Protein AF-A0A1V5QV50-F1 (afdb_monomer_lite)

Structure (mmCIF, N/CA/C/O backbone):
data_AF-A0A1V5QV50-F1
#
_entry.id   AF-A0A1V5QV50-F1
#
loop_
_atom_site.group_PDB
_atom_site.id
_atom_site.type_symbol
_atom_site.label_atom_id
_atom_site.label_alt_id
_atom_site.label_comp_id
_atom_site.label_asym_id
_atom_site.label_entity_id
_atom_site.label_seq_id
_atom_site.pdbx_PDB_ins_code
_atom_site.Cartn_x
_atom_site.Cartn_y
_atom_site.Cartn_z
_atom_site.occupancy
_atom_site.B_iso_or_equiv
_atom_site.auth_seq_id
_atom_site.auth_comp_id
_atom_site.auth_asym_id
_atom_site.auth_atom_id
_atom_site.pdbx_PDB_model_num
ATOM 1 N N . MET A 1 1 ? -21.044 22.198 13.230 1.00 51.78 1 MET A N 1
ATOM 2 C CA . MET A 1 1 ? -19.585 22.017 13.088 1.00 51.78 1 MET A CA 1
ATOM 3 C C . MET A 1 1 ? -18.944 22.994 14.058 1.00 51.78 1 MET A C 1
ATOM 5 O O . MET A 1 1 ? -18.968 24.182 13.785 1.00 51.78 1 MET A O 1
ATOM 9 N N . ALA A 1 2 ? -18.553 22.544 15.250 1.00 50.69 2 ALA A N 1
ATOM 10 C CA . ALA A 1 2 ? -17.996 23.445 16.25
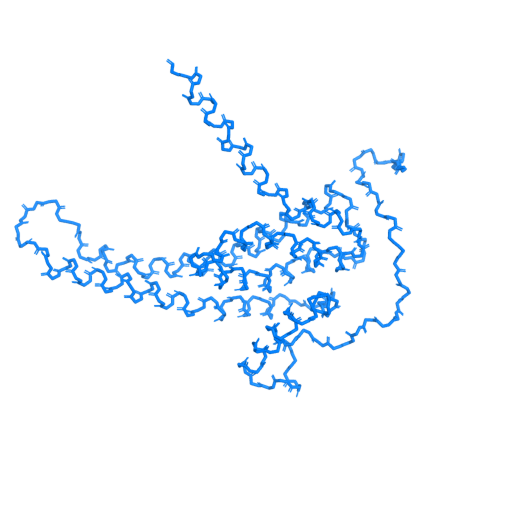8 1.00 50.69 2 ALA A CA 1
ATOM 11 C C . ALA A 1 2 ? -16.495 23.600 15.990 1.00 50.69 2 ALA A C 1
ATOM 13 O O . ALA A 1 2 ? -15.760 22.616 16.079 1.00 50.69 2 ALA A O 1
ATOM 14 N N . LEU A 1 3 ? -16.074 24.798 15.584 1.00 55.59 3 LEU A N 1
ATOM 15 C CA . LEU A 1 3 ? -14.663 25.178 15.561 1.00 55.59 3 LEU A CA 1
ATOM 16 C C . LEU A 1 3 ? -14.204 25.369 17.009 1.00 55.59 3 LEU A C 1
ATOM 18 O O . LEU A 1 3 ? -14.960 25.893 17.826 1.00 55.59 3 LEU A O 1
ATOM 22 N N . ASP A 1 4 ? -13.001 24.900 17.321 1.00 59.19 4 ASP A N 1
ATOM 23 C CA . ASP A 1 4 ? -12.397 25.074 18.639 1.00 59.19 4 ASP A CA 1
ATOM 24 C C . ASP A 1 4 ? -11.977 26.549 18.794 1.00 59.19 4 ASP A C 1
ATOM 26 O O . ASP A 1 4 ? -11.131 27.008 18.021 1.00 59.19 4 ASP A O 1
ATOM 30 N N . PRO A 1 5 ? -12.575 27.322 19.719 1.00 64.44 5 PRO A N 1
ATOM 31 C CA . PRO A 1 5 ? -12.291 28.750 19.844 1.00 64.44 5 PRO A CA 1
ATOM 32 C C . PRO A 1 5 ? -10.850 29.043 20.289 1.00 64.44 5 PRO A C 1
ATOM 34 O O . PRO A 1 5 ? -10.384 30.161 20.086 1.00 64.44 5 PRO A O 1
ATOM 37 N N . GLU A 1 6 ? -10.131 28.062 20.847 1.00 73.94 6 GLU A N 1
ATOM 38 C CA . GLU A 1 6 ? -8.741 28.233 21.292 1.00 73.94 6 GLU A CA 1
ATOM 39 C C . GLU A 1 6 ? -7.699 27.841 20.235 1.00 73.94 6 GLU A C 1
ATOM 41 O O . GLU A 1 6 ? -6.530 28.208 20.350 1.00 73.94 6 GLU A O 1
ATOM 46 N N . ASN A 1 7 ? -8.097 27.128 19.177 1.00 71.50 7 ASN A N 1
ATOM 47 C CA . ASN A 1 7 ? -7.197 26.774 18.085 1.00 71.50 7 ASN A CA 1
ATOM 48 C C . ASN A 1 7 ? -7.931 26.802 16.733 1.00 71.50 7 ASN A C 1
ATOM 50 O O . ASN A 1 7 ? -8.542 25.804 16.342 1.00 71.50 7 ASN A O 1
ATOM 54 N N . PRO A 1 8 ? -7.821 27.901 15.963 1.00 67.06 8 PRO A N 1
ATOM 55 C CA . PRO A 1 8 ? -8.490 28.034 14.668 1.00 67.06 8 PRO A CA 1
ATOM 56 C C . PRO A 1 8 ? -7.934 27.085 13.593 1.00 67.06 8 PRO A C 1
ATOM 58 O O . PRO A 1 8 ? -8.566 26.902 12.555 1.00 67.06 8 PRO A O 1
ATOM 61 N N . PHE A 1 9 ? -6.778 26.460 13.837 1.00 68.50 9 PHE A N 1
ATOM 62 C CA . PHE A 1 9 ? -6.197 25.428 12.977 1.00 68.50 9 PHE A CA 1
ATOM 63 C C . PHE A 1 9 ? -6.544 24.007 13.445 1.00 68.50 9 PHE A C 1
ATOM 65 O O . PHE A 1 9 ? -6.071 23.032 12.857 1.00 68.50 9 PHE A O 1
ATOM 72 N N . ALA A 1 10 ? -7.350 23.858 14.504 1.00 63.84 10 ALA A N 1
ATOM 73 C CA . ALA A 1 10 ? -7.810 22.552 14.941 1.00 63.84 10 ALA A CA 1
ATOM 74 C C . ALA A 1 10 ? -8.745 21.951 13.881 1.00 63.84 10 ALA A C 1
ATOM 76 O O . ALA A 1 10 ? -9.716 22.590 13.464 1.00 63.84 10 ALA A O 1
ATOM 77 N N . PRO A 1 11 ? -8.488 20.711 13.441 1.00 58.75 11 PRO A N 1
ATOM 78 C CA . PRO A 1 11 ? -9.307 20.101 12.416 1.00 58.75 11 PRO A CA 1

********************

_Task to complete_.
Where the data contains images, drop them and print the rest exactly.

_Result_.
Protein AF-A0A1V5QV50-F1 (afdb_monomer_lite)

Structure (mmCIF, N/CA/C/O backbone):
data_AF-A0A1V5QV50-F1
#
_entry.id   AF-A0A1V5QV50-F1
#
loop_
_atom_site.group_PDB
_atom_site.id
_atom_site.type_symbol
_atom_site.label_atom_id
_atom_site.label_alt_id
_atom_site.label_comp_id
_atom_site.label_asym_id
_atom_site.label_entity_id
_atom_site.label_seq_id
_atom_site.pdbx_PDB_ins_code
_atom_site.Cartn_x
_atom_site.Cartn_y
_atom_site.Cartn_z
_atom_site.occupancy
_atom_site.B_iso_or_equiv
_atom_site.auth_seq_id
_atom_site.auth_comp_id
_atom_site.auth_asym_id
_atom_site.auth_atom_id
_atom_site.pdbx_PDB_model_num
ATOM 1 N N . MET A 1 1 ? -21.044 22.198 13.230 1.00 51.78 1 MET A N 1
ATOM 2 C CA . MET A 1 1 ? -19.585 22.017 13.088 1.00 51.78 1 MET A CA 1
ATOM 3 C C . MET A 1 1 ? -18.944 22.994 14.058 1.00 51.78 1 MET A C 1
ATOM 5 O O . MET A 1 1 ? -18.968 24.182 13.785 1.00 51.78 1 MET A O 1
ATOM 9 N N . ALA A 1 2 ? -18.553 22.544 15.250 1.00 50.69 2 ALA A N 1
ATOM 10 C CA . ALA A 1 2 ? -17.996 23.445 16.25
8 1.00 50.69 2 ALA A CA 1
ATOM 11 C C . ALA A 1 2 ? -16.495 23.600 15.990 1.00 50.69 2 ALA A C 1
ATOM 13 O O . ALA A 1 2 ? -15.760 22.616 16.079 1.00 50.69 2 ALA A O 1
ATOM 14 N N . LEU A 1 3 ? -16.074 24.798 15.584 1.00 55.59 3 LEU A N 1
ATOM 15 C CA . LEU A 1 3 ? -14.663 25.178 15.561 1.00 55.59 3 LEU A CA 1
ATOM 16 C C . LEU A 1 3 ? -14.204 25.369 17.009 1.00 55.59 3 LEU A C 1
ATOM 18 O O . LEU A 1 3 ? -14.960 25.893 17.826 1.00 55.59 3 LEU A O 1
ATOM 22 N N . ASP A 1 4 ? -13.001 24.900 17.321 1.00 59.19 4 ASP A N 1
ATOM 23 C CA . ASP A 1 4 ? -12.397 25.074 18.639 1.00 59.19 4 ASP A CA 1
ATOM 24 C C . ASP A 1 4 ? -11.977 26.549 18.794 1.00 59.19 4 ASP A C 1
ATOM 26 O O . ASP A 1 4 ? -11.131 27.008 18.021 1.00 59.19 4 ASP A O 1
ATOM 30 N N . PRO A 1 5 ? -12.575 27.322 19.719 1.00 64.44 5 PRO A N 1
ATOM 31 C CA . PRO A 1 5 ? -12.291 28.750 19.844 1.00 64.44 5 PRO A CA 1
ATOM 32 C C . PRO A 1 5 ? -10.850 29.043 20.289 1.00 64.44 5 PRO A C 1
ATOM 34 O O . PRO A 1 5 ? -10.384 30.161 20.086 1.00 64.44 5 PRO A O 1
ATOM 37 N N . GLU A 1 6 ? -10.131 28.062 20.847 1.00 73.94 6 GLU A N 1
ATOM 38 C CA . GLU A 1 6 ? -8.741 28.233 21.292 1.00 73.94 6 GLU A CA 1
ATOM 39 C C . GLU A 1 6 ? -7.699 27.841 20.235 1.00 73.94 6 GLU A C 1
ATOM 41 O O . GLU A 1 6 ? -6.530 28.208 20.350 1.00 73.94 6 GLU A O 1
ATOM 46 N N . ASN A 1 7 ? -8.097 27.128 19.177 1.00 71.50 7 ASN A N 1
ATOM 47 C CA . ASN A 1 7 ? -7.197 26.774 18.085 1.00 71.50 7 ASN A CA 1
ATOM 48 C C . ASN A 1 7 ? -7.931 26.802 16.733 1.00 71.50 7 ASN A C 1
ATOM 50 O O . ASN A 1 7 ? -8.542 25.804 16.342 1.00 71.50 7 ASN A O 1
ATOM 54 N N . PRO A 1 8 ? -7.821 27.901 15.963 1.00 67.06 8 PRO A N 1
ATOM 55 C CA . PRO A 1 8 ? -8.490 28.034 14.668 1.00 67.06 8 PRO A CA 1
ATOM 56 C C . PRO A 1 8 ? -7.934 27.085 13.593 1.00 67.06 8 PRO A C 1
ATOM 58 O O . PRO A 1 8 ? -8.566 26.902 12.555 1.00 67.06 8 PRO A O 1
ATOM 61 N N . PHE A 1 9 ? -6.778 26.460 13.837 1.00 68.50 9 PHE A N 1
ATOM 62 C CA . PHE A 1 9 ? -6.197 25.428 12.977 1.00 68.50 9 PHE A CA 1
ATOM 63 C C . PHE A 1 9 ? -6.544 24.007 13.445 1.00 68.50 9 PHE A C 1
ATOM 65 O O . PHE A 1 9 ? -6.071 23.032 12.857 1.00 68.50 9 PHE A O 1
ATOM 72 N N . ALA A 1 10 ? -7.350 23.858 14.504 1.00 63.84 10 ALA A N 1
ATOM 73 C CA . ALA A 1 10 ? -7.810 22.552 14.941 1.00 63.84 10 ALA A CA 1
ATOM 74 C C . ALA A 1 10 ? -8.745 21.951 13.881 1.00 63.84 10 ALA A C 1
ATOM 76 O O . ALA A 1 10 ? -9.716 22.590 13.464 1.00 63.84 10 ALA A O 1
ATOM 77 N N . PRO A 1 11 ? -8.488 20.711 13.441 1.00 58.75 11 PRO A N 1
ATOM 78 C CA . PRO A 1 11 ? -9.307 20.101 12.416 1.00 58.75 11 PRO A CA 1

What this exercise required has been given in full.